This may or may not work for you, but did you see
https://github.com/tabo/django-treebeard/ ?



On Fri, May 2, 2014 at 6:17 PM, Scott Harper <[email protected]> wrote:
> Okay, so here's what I ended up going with:
>
> Rather than nested inline form sets, I made a formset for all of the
> encounters related to the map. Then, in my template when I iterate across
> all the nodes, I'm comparing all the encounters' nodes with the current
> node, and from there adding each encounter to the HTML. It's working pretty
> well so far.
>
> Now to get the monsters' forms working... but I think I have a decent enough
> idea of how to do that now.
>
> -- Scott
>
>
> On Friday, May 2, 2014 11:50:10 AM UTC-6, Scott Harper wrote:
>>
>> I am using django as a tool for editing data for a game I'm working on;
>> but I have some pretty deeply-nested relationships, and I'm hitting some
>> problems getting forms to work properly.
>>
>> The setup:
>> I have a data structure for nodes in a map.

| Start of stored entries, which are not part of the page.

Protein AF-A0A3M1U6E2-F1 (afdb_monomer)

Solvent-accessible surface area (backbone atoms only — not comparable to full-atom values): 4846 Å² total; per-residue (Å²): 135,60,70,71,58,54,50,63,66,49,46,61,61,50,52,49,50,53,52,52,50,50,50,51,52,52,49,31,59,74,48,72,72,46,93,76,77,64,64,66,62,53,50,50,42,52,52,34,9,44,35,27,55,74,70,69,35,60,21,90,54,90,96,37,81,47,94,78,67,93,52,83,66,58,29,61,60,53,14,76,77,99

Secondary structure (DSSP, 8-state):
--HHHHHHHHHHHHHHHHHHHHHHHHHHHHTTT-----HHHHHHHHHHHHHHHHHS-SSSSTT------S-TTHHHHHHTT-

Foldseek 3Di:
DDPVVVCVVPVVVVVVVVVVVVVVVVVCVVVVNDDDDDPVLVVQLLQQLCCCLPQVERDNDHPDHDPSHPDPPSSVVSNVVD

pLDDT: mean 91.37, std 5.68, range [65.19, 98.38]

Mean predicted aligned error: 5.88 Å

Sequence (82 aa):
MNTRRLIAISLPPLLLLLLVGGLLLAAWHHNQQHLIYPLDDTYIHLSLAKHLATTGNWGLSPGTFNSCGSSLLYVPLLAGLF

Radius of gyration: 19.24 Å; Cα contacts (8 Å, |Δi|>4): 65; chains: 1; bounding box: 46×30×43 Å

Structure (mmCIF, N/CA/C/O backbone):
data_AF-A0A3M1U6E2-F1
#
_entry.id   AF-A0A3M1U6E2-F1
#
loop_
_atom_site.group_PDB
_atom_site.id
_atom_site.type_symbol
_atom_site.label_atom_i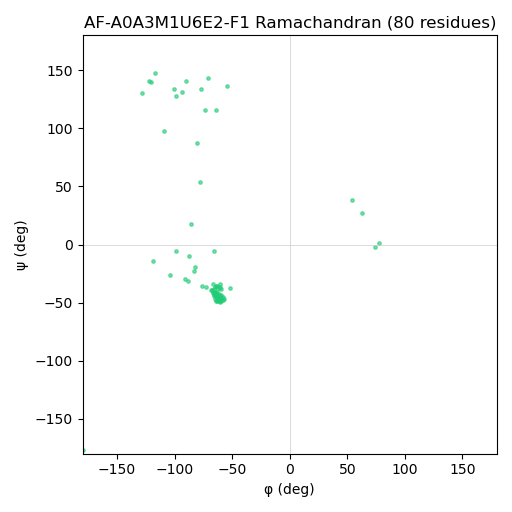d
_atom_site.label_alt_id
_atom_site.label_co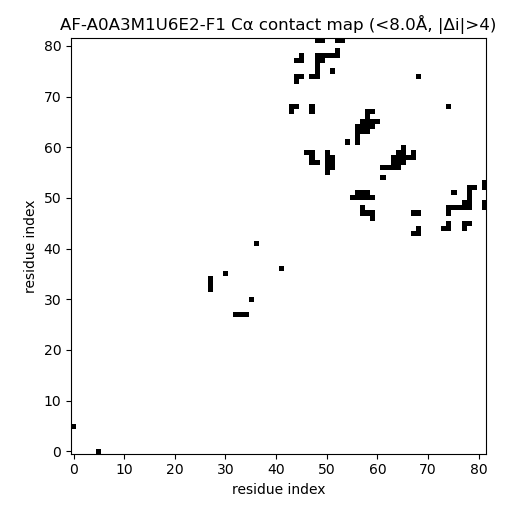mp_id
_atom_site.label_asym_id
_atom_site.label_entity_id
_atom_site.label_seq_id
_atom_site.pdbx_PDB_ins_code
_atom_site.Cartn_x
_atom_site.Cartn_y
_atom_site.Cartn_z
_atom_site.occupancy
_atom_site.B_iso_or_equiv
_atom_site.auth_seq_id
_atom_site.auth_comp_id
_atom_site.auth_asym_id
_atom_site.auth_atom_id
_atom_site.pdbx_PDB_model_num
ATOM 1 N N . MET A 1 1 ? 29.045 22.446 -11.411 1.00 65.19 1 MET A N 1
ATOM 2 C CA . MET A 1 1 ? 28.993 20.994 -11.111 1.00 65.19 1 MET A CA 1
ATOM 3 C C . MET A 1 1 ? 29.347 20.234 -12.386 1.00 65.19 1 MET A C 1
ATOM 5 O O . MET A 1 1 ? 28.762 20.541 -13.412 1.00 65.19 1 MET A O 1
ATOM 9 N N . ASN A 1 2 ? 30.335 19.331 -12.373 1.00 87.88 2 ASN A N 1
ATOM 10 C CA . ASN A 1 2 ? 30.849 18.701 -13.606 1.00 87.88 2 ASN A CA 1
ATOM 11 C C . ASN A 1 2 ? 29.839 17.713 -14.217 1.00 87.88 2 ASN A C 1
ATOM 13 O O . ASN A 1 2 ? 29.208 16.954 -13.482 1.00 87.88 2 ASN A O 1
ATOM 17 N N . THR A 1 3 ? 29.762 17.645 -15.550 1.00 86.50 3 THR A N 1
ATOM 18 C CA . THR A 1 3 ? 28.817 16.800 -16.312 1.00 86.50 3 THR A CA 1
ATOM 19 C C . THR A 1 3 ? 28.835 15.326 -15.892 1.00 86.50 3 THR A C 1
ATOM 21 O O . THR A 1 3 ? 27.787 14.70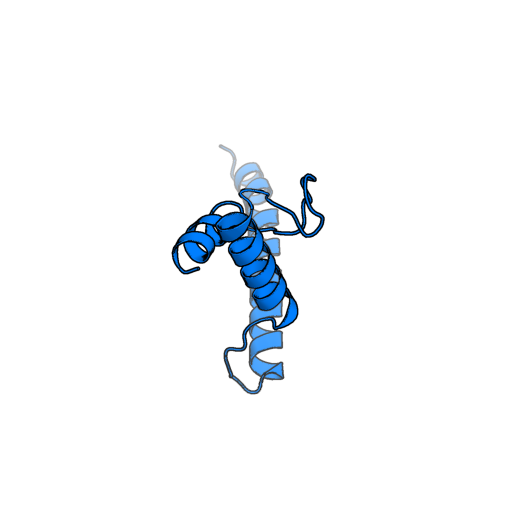7 -15.758 1.00 86.50 3 THR A O 1
ATOM 24 N N . ARG A 1 4 ? 30.010 14.767 -15.571 1.00 88.00 4 ARG A N 1
ATOM 25 C CA . ARG A 1 4 ? 30.134 13.382 -15.072 1.00 88.00 4 ARG A CA 1
ATOM 26 C C . ARG A 1 4 ? 29.453 13.160 -13.716 1.00 88.00 4 ARG A C 1
ATOM 28 O O . ARG A 1 4 ? 28.881 12.102 -13.492 1.00 88.00 4 ARG A O 1
ATOM 35 N N . ARG A 1 5 ? 29.495 14.155 -12.822 1.00 86.75 5 ARG A N 1
ATOM 36 C CA . ARG A 1 5 ? 28.817 14.088 -11.515 1.00 86.75 5 ARG A CA 1
ATOM 37 C C . ARG A 1 5 ? 27.306 14.225 -11.671 1.00 86.75 5 ARG A C 1
ATOM 39 O O . AR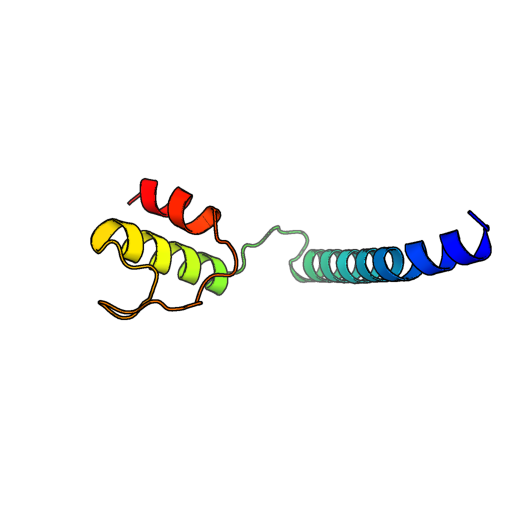G A 1 5 ? 26.575 13.534 -10.977 1.00 86.75 5 ARG A O 1
ATOM 46 N N . LEU A 1 6 ? 26.853 15.063 -12.605 1.00 86.88 6 LEU A N 1
ATOM 47 C CA . LEU A 1 6 ? 25.430 15.195 -12.929 1.00 86.88 6 LEU A CA 1
ATOM 48 C C . LEU A 1 6 ? 24.843 13.866 -13.418 1.00 86.88 6 LEU A C 1
ATOM 50 O O . LEU A 1 6 ? 23.822 13.437 -12.897 1.00 86.88 6 LEU A O 1
ATOM 54 N N . ILE A 1 7 ? 25.533 13.185 -14.340 1.00 88.38 7 ILE A N 1
ATOM 55 C CA . ILE A 1 7 ? 25.120 11.868 -14.850 1.00 88.38 7 ILE A CA 1
ATOM 56 C C . ILE A 1 7 ? 25.119 10.814 -13.736 1.00 88.38 7 ILE A C 1
ATOM 58 O O . ILE A 1 7 ? 24.178 10.036 -13.622 1.00 88.38 7 ILE A O 1
ATOM 62 N N . ALA A 1 8 ? 26.150 10.791 -12.888 1.00 89.06 8 ALA A N 1
ATOM 63 C CA . ALA A 1 8 ? 26.233 9.818 -11.800 1.00 89.06 8 ALA A CA 1
ATOM 64 C C . ALA A 1 8 ? 25.090 9.966 -10.778 1.00 89.06 8 ALA A C 1
ATOM 66 O O . ALA A 1 8 ? 24.604 8.965 -10.261 1.00 89.06 8 ALA A O 1
ATOM 67 N N . ILE A 1 9 ? 24.649 11.197 -10.505 1.00 93.12 9 ILE A N 1
ATOM 68 C CA . ILE A 1 9 ? 23.548 11.470 -9.570 1.00 93.12 9 ILE A CA 1
ATOM 69 C C . ILE A 1 9 ? 22.187 11.149 -10.204 1.00 93.12 9 ILE A C 1
ATOM 71 O O . ILE A 1 9 ? 21.293 10.668 -9.511 1.00 93.12 9 ILE A O 1
ATOM 75 N N . SER A 1 10 ? 22.012 11.394 -11.506 1.00 92.94 10 SER A N 1
ATOM 76 C CA . SER A 1 10 ? 20.727 11.179 -12.184 1.00 92.94 10 SER A CA 1
ATOM 77 C C . SER A 1 10 ? 20.482 9.734 -12.622 1.00 92.94 10 SER A C 1
ATOM 79 O O . SER A 1 10 ? 19.328 9.342 -12.788 1.00 92.94 10 SER A O 1
ATOM 81 N N . LEU A 1 11 ? 21.532 8.926 -12.792 1.00 95.31 11 LEU A N 1
ATOM 82 C CA . LEU A 1 11 ? 21.408 7.560 -13.302 1.00 95.31 11 LEU A CA 1
ATOM 83 C C . LEU A 1 11 ? 20.593 6.624 -12.379 1.00 95.31 11 LEU A C 1
ATOM 85 O O . LEU A 1 11 ? 19.688 5.967 -12.893 1.00 95.31 11 LEU A O 1
ATOM 89 N N . PRO A 1 12 ? 20.828 6.554 -11.051 1.00 96.44 12 PRO A N 1
ATOM 90 C CA . PRO A 1 12 ? 20.045 5.682 -10.171 1.00 96.44 12 PRO A CA 1
ATOM 91 C C . PRO A 1 12 ? 18.538 5.992 -10.127 1.00 96.44 12 PRO A C 1
ATOM 93 O O . PRO A 1 12 ? 17.755 5.057 -10.304 1.00 96.44 12 PRO A O 1
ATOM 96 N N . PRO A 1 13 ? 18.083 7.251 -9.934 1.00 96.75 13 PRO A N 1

Each map has many nodes; each
>> node has many encounters; each encounter has many individual monster fights.
>>
>> So the ownership I have set up is this:
>> Map
>> |-Node
>> ||-Encounter
>> |||-Fight
>> |||-Fight
>> ||-Encounter
>> |||-fight
>> |-Node
>> ||-Encounter
>> |||-Fight
>> |||-Fight
>>
>> ...and so forth. I have tried setting up nested inline formsets (there are
>> a couple examples online if you search them) and they worked fine to edit
>> each encounter on each node on the map, but as soon as I tried turning the
>> Encounter form into a nested inline formset (so a doubly-nested formset) I
>> can SEE the data when I render the HTML, but when I try to submit the form
>> data, I get a strange error in query.py when validating: line 115 (in
>> version 1.6.0); self._result_cache isn't None, but it IS empty, so
>> self._result_cache[k] is an invalid index.
>>
>> The question:
>> I don't even know that I'm going about this the best way. So if I'm
>> thinking about presenting my data all wrong, I welcome correction. If the
>> means seems appropriate but I must be missing some check or other to ensure
>> that I'm sending useable data.
>>
>> I want to believe that there's a better way to handle this than hacking
>> together two nested formsets, but I'm new enough at django and web
>> frameworks that I'm not sure what my alternatives are.
>>
>> I welcome any assistance that you folks can offer. Thank you.
>>
>> -- Scott
>>
>> (PS: I erroneously sent a partial message, for which I apologize.)